Optogenetic control of Wnt signaling for modeling early embryogenic patterning with human pluripotent stem cells

The processes of cell proliferation, differentiation, migration, and self-organization during early embryonic development are governed by dynamic, spatially and temporally varying morphogen signals. Analogous tissue patterns emerge spontaneously in embryonic stem cell (ESC) models for gastrulation, but mechanistic insight into this self-organization is limited by a lack of molecular methods to precisely control morphogen signal dynamics.
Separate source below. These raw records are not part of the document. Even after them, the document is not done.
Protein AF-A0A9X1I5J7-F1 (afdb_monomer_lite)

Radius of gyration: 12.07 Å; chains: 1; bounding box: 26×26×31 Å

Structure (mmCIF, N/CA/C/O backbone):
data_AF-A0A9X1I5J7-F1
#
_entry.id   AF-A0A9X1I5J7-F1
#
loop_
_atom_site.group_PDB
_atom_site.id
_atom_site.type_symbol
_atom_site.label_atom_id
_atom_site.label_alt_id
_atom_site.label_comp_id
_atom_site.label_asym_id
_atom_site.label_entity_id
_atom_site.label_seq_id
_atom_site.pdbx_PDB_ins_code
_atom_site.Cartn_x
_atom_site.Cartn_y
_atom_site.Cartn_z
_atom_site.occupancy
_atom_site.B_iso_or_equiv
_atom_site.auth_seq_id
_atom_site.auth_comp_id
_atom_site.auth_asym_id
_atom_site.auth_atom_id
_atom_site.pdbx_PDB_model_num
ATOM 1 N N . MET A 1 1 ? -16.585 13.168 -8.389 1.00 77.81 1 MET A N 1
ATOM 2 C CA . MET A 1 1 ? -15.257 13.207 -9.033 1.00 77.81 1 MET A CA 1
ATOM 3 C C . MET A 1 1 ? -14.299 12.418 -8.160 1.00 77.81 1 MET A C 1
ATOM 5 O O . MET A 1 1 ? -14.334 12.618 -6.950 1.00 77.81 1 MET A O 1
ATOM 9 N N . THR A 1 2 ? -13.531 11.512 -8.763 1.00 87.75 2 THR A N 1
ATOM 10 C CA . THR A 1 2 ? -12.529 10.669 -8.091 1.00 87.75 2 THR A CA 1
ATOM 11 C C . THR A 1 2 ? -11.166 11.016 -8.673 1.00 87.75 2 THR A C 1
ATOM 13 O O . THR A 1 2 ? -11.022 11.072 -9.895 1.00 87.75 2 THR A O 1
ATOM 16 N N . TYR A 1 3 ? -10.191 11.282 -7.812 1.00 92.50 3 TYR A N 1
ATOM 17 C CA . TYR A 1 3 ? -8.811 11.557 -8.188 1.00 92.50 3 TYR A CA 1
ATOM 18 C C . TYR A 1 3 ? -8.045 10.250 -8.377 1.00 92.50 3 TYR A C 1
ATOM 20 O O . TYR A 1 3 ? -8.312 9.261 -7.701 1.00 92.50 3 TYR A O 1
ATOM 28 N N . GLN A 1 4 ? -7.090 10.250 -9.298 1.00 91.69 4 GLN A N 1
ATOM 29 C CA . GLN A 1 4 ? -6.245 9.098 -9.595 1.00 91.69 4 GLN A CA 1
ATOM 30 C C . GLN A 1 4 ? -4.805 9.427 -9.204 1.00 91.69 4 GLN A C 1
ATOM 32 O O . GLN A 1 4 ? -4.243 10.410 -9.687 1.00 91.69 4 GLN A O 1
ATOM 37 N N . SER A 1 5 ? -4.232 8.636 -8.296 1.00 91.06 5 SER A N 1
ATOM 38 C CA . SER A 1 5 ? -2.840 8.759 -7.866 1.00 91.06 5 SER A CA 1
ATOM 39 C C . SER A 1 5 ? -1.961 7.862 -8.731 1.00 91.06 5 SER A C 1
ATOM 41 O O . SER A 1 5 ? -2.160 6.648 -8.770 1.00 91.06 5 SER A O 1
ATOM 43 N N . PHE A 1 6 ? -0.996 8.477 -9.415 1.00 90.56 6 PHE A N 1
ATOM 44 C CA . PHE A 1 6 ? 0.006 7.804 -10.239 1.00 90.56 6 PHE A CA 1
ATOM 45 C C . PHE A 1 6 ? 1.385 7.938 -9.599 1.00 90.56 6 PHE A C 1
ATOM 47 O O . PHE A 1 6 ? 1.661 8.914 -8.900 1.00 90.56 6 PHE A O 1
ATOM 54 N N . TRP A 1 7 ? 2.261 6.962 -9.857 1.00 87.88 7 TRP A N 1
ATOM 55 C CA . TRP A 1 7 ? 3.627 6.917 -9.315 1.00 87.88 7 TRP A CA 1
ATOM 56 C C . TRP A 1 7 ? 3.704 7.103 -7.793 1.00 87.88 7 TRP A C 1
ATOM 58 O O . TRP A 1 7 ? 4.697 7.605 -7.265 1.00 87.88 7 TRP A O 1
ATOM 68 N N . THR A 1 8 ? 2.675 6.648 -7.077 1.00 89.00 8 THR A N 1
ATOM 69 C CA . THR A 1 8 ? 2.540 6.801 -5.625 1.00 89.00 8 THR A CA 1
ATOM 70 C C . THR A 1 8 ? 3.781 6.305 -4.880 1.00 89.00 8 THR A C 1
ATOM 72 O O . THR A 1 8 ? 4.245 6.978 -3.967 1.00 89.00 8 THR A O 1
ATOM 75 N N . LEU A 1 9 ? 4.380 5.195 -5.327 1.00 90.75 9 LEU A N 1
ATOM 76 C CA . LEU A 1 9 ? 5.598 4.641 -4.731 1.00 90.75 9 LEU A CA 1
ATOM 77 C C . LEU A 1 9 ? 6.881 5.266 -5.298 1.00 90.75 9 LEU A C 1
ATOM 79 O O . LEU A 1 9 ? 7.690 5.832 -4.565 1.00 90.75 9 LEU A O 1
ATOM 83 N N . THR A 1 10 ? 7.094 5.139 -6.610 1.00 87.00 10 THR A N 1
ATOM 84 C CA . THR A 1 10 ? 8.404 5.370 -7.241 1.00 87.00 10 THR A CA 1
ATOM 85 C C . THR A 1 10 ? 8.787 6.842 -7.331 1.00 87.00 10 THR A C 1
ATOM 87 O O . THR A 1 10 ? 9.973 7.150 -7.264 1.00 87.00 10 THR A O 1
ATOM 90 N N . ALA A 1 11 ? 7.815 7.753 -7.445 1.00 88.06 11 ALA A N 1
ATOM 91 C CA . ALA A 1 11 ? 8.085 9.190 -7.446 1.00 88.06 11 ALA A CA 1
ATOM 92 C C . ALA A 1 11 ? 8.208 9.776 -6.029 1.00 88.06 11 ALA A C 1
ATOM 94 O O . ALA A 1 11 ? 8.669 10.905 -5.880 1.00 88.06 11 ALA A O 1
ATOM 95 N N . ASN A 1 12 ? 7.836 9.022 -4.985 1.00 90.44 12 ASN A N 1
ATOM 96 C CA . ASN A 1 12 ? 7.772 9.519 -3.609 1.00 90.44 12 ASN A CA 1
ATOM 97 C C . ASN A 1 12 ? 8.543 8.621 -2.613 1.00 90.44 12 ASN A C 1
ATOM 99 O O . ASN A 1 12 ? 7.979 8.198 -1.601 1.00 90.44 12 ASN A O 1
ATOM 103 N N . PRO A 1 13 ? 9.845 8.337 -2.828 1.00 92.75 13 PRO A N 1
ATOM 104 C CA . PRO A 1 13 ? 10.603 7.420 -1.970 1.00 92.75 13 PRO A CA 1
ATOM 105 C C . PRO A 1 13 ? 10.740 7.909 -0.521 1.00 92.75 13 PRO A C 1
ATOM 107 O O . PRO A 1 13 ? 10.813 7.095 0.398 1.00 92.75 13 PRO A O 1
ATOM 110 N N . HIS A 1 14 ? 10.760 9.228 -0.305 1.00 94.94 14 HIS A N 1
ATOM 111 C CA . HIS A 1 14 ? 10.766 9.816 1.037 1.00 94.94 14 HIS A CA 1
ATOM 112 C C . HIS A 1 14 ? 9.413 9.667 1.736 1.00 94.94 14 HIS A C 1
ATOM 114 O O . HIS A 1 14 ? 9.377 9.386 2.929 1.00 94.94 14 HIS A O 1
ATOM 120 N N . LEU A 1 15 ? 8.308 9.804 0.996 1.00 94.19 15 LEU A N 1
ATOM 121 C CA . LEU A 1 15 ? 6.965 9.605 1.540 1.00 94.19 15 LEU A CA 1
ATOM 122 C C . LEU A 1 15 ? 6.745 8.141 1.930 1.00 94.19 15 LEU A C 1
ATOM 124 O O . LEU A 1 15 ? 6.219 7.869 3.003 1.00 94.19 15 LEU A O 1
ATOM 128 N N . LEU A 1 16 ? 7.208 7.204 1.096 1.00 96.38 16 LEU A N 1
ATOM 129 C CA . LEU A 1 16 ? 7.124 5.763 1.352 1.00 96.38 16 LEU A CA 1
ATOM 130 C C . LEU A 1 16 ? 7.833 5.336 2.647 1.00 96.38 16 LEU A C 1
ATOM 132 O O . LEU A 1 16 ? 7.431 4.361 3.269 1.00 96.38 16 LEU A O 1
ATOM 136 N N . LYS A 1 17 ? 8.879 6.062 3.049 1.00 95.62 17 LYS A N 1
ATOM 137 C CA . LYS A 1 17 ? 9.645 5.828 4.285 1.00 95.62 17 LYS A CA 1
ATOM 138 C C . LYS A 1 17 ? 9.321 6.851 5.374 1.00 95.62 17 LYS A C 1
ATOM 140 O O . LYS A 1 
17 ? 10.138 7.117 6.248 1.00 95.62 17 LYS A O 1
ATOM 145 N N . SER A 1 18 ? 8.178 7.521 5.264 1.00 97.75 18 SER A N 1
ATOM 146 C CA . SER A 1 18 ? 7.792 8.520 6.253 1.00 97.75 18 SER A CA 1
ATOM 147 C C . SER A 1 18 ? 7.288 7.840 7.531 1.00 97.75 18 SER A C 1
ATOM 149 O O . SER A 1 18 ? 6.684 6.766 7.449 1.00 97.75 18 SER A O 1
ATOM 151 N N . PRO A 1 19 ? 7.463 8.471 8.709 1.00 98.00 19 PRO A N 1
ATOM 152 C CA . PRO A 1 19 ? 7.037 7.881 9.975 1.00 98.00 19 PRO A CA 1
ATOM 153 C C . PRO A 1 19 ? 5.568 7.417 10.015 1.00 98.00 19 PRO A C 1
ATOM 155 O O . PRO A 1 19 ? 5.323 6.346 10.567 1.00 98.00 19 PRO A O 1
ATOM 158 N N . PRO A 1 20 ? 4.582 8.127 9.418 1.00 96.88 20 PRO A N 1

Here we combine optogenetic stimulation and single-cell imaging approaches to study self-organization of human pluripotent stem cells. Precise control of morphogen signal dynamics, achieved through activation of canonical Wnt/β-catenin signaling over a broad high dynamic range (>500-fold) using an optoWnt optogenetic system, drove broad transcriptional changes and mesendoderm differentiation of human ESCs at high efficiency (>95% cells). Furthermore, activating Wnt signaling in subpopulations of ESCs in 2D and 3D cultures induced cell self-organization and morphogenesis reminiscent of human gastrulation, including changes in cell migration and epithelial to mesenchymal transition. Our findings thus reveal an instructive role for Wnt in directing cell patterning in this ESC model for gastrulation.